Happy dog

My mum's new dog is already turning into a real character. For example, she barks at her own poo, which is kind of odd. But by far the strangest thing she does—I have never seen any other dog do this—is wag her tail in her sleep. Not just a gentle wag, you understand; she wags her tail like the clappers.

Molly
Molly.

Now there's a happy dog.

A-pauli-ng pun

I just made one of the cleverest puns of my life.

Unfortunately, with all due respect to Jen, I could really have done with a physics graduate to hand to groan in appreciation. As it was, Jen just looked at me blankly (like any normal human being would), and asked me what the hell I was talking about.

Our dishwasher is broken at the moment, so we were doing the washing-up the old-fashioned way, and found ourselves fighting over a tea-towel:

"Tell you what," said Jen. "Hang the expense! Why don't I get a second tea-towel out? Is there some law of physics which states that you can't use more than one tea-towel at a time?"

I couldn't believe she had fed me such a line: "Yes," I said, "it's called the Toweli Exclusion Principle."

Ouch!

WHAT DO YOU MEAN YOU DON'T GET IT?

Damn, damn clever, if I do say so myself. On so many levels. Ouch! There I go again!

Why isn't there a scientific equivalent of the word Philistines?

See also: The Einstein Joke

Sound check

Jen just came out with a good one: the next time she's handed a microphone at a conference, or somewhere like that, she's going to put on a pretentious actor's voice and say, "Thesping, thesping, 1-2-3."

Imogen all the people

I had a really weird dream last night: Carolyn and I were walking through a campsite in what I assume was Anglesey, when we spotted her oldest daughter trying to drive a white camper van. We called to her to stop, saying the owner would be really cross, but she said she knew it was my camper van really (which it wasn't) and carried on practicing her driving (including, I have to say, some pretty impressive reversing manoeuvres). Then Ann and Bill's gay dog ran up and started biting at the hems of my trouser legs. The next thing I knew, Carolyn and I were in an office somewhere, and she was explaining how it was really important for her to arrange a meeting between her boss and the actress Imogen Stubbs. I said that, by an amazing co-incidence, I happened to know Imogen Stubbs quite well, because she was a friend of Irish Mick, and lived at 66, Bromborough Village Road (Note: Imogen Stubbs is not a friend of Irish Mick, nor, as far as I know, does she live at 66, Bromborough Village Road—but she did in this dream.) Then Carolyn had somehow disappeared, and Irish Mick brought Imogen Stubbs into the room. Only it wasn't really Imogen Stubbs; it was this very fat woman, who vaguely resembled a very fat Imogen Stubbs. I decided to go along with her pretence: "So, Imogen, would you be happy to meet Carolyn and her boss?" I asked. "Erm," said the pretend, fat Imogen Stubbs, clearly embarrassed, "I'd rather not, if you don't mind… Not after last time."

And then I woke up.

All of which goes to prove that you really shouldn't mix grape and grain.

Yes, yes, I know what you're wondering: where was Stense in all this?
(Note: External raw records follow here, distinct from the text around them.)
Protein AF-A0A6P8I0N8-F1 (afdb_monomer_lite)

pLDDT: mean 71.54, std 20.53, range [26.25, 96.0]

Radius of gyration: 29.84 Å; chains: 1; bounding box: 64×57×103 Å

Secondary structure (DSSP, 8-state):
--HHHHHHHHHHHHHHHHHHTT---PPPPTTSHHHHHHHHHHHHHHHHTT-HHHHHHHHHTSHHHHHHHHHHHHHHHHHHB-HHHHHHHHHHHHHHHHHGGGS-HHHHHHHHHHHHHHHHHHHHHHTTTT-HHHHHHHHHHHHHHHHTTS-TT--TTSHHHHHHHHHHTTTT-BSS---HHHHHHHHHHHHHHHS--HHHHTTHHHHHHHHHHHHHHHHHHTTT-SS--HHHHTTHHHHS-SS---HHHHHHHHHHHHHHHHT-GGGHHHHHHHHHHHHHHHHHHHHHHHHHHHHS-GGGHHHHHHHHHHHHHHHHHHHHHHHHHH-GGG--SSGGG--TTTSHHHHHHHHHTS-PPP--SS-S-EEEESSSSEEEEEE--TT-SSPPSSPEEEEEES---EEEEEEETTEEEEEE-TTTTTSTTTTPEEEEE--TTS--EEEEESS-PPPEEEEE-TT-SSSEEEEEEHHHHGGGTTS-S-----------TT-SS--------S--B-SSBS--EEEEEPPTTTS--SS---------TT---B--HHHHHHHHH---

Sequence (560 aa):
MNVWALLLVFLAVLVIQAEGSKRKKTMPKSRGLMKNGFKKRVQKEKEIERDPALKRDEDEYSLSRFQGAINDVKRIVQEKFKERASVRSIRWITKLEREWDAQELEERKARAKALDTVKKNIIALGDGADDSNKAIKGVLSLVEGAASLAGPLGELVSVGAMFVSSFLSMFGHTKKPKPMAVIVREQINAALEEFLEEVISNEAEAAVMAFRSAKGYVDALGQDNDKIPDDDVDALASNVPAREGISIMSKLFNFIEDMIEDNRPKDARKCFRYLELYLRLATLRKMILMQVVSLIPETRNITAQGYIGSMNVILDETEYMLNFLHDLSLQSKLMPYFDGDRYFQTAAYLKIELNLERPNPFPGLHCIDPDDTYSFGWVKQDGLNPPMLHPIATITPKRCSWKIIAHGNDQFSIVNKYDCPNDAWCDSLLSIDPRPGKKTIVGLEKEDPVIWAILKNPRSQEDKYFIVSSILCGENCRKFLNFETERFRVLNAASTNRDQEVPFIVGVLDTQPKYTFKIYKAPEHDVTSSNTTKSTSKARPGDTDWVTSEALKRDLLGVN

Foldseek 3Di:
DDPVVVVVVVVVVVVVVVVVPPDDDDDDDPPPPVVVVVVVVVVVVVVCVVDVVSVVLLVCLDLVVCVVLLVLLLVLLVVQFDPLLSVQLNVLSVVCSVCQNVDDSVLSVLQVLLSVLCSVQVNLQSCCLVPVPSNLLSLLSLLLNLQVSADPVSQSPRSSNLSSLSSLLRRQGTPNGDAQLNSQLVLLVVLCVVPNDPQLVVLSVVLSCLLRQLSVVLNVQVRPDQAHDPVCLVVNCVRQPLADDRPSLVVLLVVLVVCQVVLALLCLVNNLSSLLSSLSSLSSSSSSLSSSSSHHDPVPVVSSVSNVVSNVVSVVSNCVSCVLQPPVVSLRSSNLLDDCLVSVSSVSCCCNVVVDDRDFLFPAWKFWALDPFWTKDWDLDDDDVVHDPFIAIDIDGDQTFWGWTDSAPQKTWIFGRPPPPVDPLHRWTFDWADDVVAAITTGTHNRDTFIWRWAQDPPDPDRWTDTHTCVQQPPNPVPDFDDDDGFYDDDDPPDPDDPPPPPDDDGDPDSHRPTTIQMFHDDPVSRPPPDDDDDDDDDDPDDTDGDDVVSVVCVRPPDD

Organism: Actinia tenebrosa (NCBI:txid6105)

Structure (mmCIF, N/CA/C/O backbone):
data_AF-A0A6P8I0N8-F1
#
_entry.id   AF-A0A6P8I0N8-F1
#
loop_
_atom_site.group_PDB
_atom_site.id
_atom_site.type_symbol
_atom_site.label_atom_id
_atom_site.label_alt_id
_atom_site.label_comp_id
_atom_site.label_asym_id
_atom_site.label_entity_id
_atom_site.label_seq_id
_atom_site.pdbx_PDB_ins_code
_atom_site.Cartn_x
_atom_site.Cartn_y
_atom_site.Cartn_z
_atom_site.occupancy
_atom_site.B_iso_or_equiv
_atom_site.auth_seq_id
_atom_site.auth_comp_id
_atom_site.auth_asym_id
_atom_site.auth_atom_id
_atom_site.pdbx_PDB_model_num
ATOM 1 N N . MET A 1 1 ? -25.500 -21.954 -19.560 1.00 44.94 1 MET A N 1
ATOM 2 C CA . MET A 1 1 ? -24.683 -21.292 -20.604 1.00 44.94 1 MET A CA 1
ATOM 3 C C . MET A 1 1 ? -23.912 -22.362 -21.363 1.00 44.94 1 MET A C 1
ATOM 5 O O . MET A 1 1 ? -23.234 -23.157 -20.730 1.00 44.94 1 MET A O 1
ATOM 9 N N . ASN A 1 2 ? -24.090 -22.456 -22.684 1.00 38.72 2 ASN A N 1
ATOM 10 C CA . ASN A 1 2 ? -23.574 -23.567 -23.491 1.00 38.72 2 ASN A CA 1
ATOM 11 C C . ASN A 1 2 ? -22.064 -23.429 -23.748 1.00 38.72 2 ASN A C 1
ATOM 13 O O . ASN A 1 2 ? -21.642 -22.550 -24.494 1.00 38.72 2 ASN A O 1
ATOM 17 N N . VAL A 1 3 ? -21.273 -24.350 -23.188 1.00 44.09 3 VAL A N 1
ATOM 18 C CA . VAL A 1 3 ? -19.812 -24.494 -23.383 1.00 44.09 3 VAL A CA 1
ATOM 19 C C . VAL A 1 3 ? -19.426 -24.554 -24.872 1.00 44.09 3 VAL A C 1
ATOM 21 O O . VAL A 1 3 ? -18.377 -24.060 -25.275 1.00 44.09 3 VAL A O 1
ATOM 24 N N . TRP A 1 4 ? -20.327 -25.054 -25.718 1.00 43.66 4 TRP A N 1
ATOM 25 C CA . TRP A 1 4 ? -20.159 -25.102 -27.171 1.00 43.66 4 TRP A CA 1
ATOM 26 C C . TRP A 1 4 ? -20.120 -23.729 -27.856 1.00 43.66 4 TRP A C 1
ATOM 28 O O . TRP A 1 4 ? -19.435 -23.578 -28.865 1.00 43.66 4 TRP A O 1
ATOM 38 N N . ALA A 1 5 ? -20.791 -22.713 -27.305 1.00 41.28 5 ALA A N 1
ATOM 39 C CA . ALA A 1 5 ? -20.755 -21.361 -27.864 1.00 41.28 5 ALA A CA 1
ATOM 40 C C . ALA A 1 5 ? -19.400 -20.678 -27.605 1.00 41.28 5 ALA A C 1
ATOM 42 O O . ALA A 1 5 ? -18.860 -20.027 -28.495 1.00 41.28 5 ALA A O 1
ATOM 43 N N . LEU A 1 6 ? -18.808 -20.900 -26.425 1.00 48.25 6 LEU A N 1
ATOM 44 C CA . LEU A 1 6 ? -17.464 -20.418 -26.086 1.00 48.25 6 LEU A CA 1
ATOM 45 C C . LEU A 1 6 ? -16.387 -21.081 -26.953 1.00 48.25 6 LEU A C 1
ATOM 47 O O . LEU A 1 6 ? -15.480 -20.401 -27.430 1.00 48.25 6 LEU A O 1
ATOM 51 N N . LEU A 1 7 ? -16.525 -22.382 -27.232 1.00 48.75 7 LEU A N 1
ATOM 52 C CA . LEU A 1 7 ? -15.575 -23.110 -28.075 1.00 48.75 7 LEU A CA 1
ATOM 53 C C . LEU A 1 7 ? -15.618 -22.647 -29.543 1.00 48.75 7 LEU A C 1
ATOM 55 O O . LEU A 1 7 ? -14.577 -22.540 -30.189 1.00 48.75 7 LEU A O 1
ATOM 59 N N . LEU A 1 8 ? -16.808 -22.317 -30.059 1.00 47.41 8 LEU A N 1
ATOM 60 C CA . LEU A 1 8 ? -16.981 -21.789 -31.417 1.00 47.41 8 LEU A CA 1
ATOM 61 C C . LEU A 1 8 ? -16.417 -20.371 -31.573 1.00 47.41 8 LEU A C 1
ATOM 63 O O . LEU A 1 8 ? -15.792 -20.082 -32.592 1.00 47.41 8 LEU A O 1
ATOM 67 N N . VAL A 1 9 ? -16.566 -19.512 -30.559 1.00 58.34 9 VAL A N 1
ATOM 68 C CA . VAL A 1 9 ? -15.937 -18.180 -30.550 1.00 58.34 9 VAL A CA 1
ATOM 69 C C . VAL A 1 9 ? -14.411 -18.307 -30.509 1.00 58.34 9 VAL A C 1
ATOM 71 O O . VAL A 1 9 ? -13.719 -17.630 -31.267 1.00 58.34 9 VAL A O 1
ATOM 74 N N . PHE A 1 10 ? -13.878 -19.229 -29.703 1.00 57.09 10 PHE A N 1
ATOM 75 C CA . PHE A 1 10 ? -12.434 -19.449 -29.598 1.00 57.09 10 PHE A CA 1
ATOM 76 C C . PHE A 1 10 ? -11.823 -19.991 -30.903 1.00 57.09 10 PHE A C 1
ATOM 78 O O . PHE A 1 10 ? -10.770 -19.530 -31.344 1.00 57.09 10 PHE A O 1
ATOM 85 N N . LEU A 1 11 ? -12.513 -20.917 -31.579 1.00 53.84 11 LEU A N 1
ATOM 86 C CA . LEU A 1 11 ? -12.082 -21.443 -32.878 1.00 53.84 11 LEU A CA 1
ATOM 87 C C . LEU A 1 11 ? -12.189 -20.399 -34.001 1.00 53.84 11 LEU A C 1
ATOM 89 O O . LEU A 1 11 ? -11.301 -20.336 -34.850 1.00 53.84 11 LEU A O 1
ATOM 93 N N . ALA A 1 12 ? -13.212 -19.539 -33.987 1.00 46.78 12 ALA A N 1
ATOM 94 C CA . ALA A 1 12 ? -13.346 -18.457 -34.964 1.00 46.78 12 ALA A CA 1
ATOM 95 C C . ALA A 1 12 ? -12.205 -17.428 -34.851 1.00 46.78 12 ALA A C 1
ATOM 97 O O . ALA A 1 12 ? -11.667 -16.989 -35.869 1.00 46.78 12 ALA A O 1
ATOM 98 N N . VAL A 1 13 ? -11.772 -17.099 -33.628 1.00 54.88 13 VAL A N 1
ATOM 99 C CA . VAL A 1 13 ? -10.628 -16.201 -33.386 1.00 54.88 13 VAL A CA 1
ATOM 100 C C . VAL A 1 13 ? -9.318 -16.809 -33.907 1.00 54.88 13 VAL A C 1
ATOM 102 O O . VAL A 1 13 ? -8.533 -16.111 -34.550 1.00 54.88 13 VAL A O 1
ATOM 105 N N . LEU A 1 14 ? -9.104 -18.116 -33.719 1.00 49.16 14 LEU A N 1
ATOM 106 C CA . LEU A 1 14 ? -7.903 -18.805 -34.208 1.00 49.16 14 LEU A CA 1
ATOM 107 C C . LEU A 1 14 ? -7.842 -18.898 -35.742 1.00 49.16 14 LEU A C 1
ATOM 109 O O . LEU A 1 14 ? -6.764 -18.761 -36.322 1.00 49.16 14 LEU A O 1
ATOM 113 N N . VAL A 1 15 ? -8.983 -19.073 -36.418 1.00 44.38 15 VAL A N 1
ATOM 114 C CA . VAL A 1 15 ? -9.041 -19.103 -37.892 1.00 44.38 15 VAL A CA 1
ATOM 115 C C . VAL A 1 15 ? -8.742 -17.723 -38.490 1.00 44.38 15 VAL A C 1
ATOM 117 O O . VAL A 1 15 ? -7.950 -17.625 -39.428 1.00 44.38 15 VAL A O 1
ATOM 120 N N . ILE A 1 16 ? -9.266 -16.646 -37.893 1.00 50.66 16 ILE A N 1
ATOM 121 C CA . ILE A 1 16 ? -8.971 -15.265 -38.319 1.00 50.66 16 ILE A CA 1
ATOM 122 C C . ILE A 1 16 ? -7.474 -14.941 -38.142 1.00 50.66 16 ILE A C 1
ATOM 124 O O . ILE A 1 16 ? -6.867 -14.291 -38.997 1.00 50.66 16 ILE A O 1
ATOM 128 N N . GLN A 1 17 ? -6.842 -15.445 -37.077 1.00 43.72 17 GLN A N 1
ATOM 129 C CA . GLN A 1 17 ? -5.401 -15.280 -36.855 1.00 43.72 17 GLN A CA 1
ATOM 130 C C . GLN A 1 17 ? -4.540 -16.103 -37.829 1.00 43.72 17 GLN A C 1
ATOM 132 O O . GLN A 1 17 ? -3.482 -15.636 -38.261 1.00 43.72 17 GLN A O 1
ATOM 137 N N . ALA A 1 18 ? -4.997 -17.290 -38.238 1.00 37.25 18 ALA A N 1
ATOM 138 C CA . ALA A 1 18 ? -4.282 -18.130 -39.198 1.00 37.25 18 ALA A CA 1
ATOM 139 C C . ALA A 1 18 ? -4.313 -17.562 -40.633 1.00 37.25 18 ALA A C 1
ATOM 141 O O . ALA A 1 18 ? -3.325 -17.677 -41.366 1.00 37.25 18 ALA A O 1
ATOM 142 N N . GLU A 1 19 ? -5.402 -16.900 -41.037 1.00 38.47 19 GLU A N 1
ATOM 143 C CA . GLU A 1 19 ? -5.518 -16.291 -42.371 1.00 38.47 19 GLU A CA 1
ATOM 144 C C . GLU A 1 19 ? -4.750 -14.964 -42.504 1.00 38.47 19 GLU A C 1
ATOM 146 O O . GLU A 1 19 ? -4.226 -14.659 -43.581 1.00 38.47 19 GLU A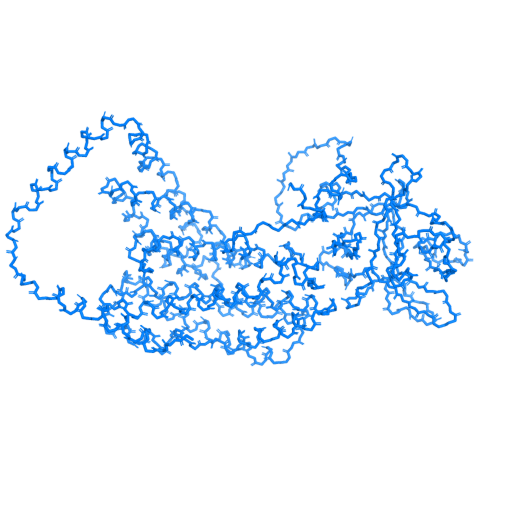 O 1
ATOM 151 N N . GLY A 1 20 ? -4.556 -14.223 -41.406 1.00 37.12 20 GLY A N 1
ATOM 152 C CA . GLY A 1 20 ? -3.729 -13.007 -41.382 1.00 37.12 20 GLY A CA 1
ATOM 153 C C . GLY A 1 20 ? -2.230 -13.244 -41.642 1.00 37.12 20 GLY A C 1
ATOM 154 O O . GLY A 1 20 ? -1.524 -12.336 -42.086 1.00 37.12 20 GLY A O 1
ATOM 155 N N . SER A 1 21 ? -1.741 -14.473 -41.436 1.00 35.00 21 SER A N 1
ATOM 156 C CA . SER A 1 21 ? -0.311 -14.825 -41.487 1.00 35.00 21 SER A CA 1
ATOM 157 C C . SER A 1 21 ? 0.233 -15.103 -42.906 1.00 35.00 21 SER A C 1
ATOM 159 O O . SER A 1 21 ? 1.443 -15.187 -43.119 1.00 35.00 21 SER A O 1
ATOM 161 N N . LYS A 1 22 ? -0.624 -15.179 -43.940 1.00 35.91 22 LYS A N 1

Exactly!! Boy, has she got some explaining to do!

Previous dreams:

Brief Encounter

Did you ever witness something and know for certain that there was far more to it than what you had just seen? I think it's down to what arty-farty, dramatic types refer to as the back story: stuff which happens before the event, which you aren't necessarily a party to, but which is deeply significant to what you are seeing.

The rush-hour traffic was pretty typical on the M62 last Friday: generally slower than on other days of the week, but still moving, albeit occasionally degrading into stop-start mode as lane-jumping jokers tried to save five seconds by undertaking the car in front. I'd just passed the exit before mine, when I noticed two cars pulled up on the hard shoulder ahead of me. I assumed they must have had some sort of minor knock because of the inconsistent traffic speed. The aftermaths of such knocks are a pretty common sight on Friday evenings.

As I drew nearer the cars, I saw the two drivers inspecting the damage. The driver of the front car was a man in his mid- to late-thirties; the driver of the second car was a woman of similar age. From their general body language, I guessed they had both decided that whatever damage there was was inconsequential, and that they would both rather just let it drop, rather that involve their insurance companies.

The two drivers nodded at each other, and the man made to return to his car. But the woman suddenly ran after him. He turned, and she kissed him: not just a friendly peck on the cheek, but a proper kiss on the mouth.

As I overtook them, they both returned to their cars, and presumably rejoined the motorway traffic.

What the flipping heck was going on there, do you reckon?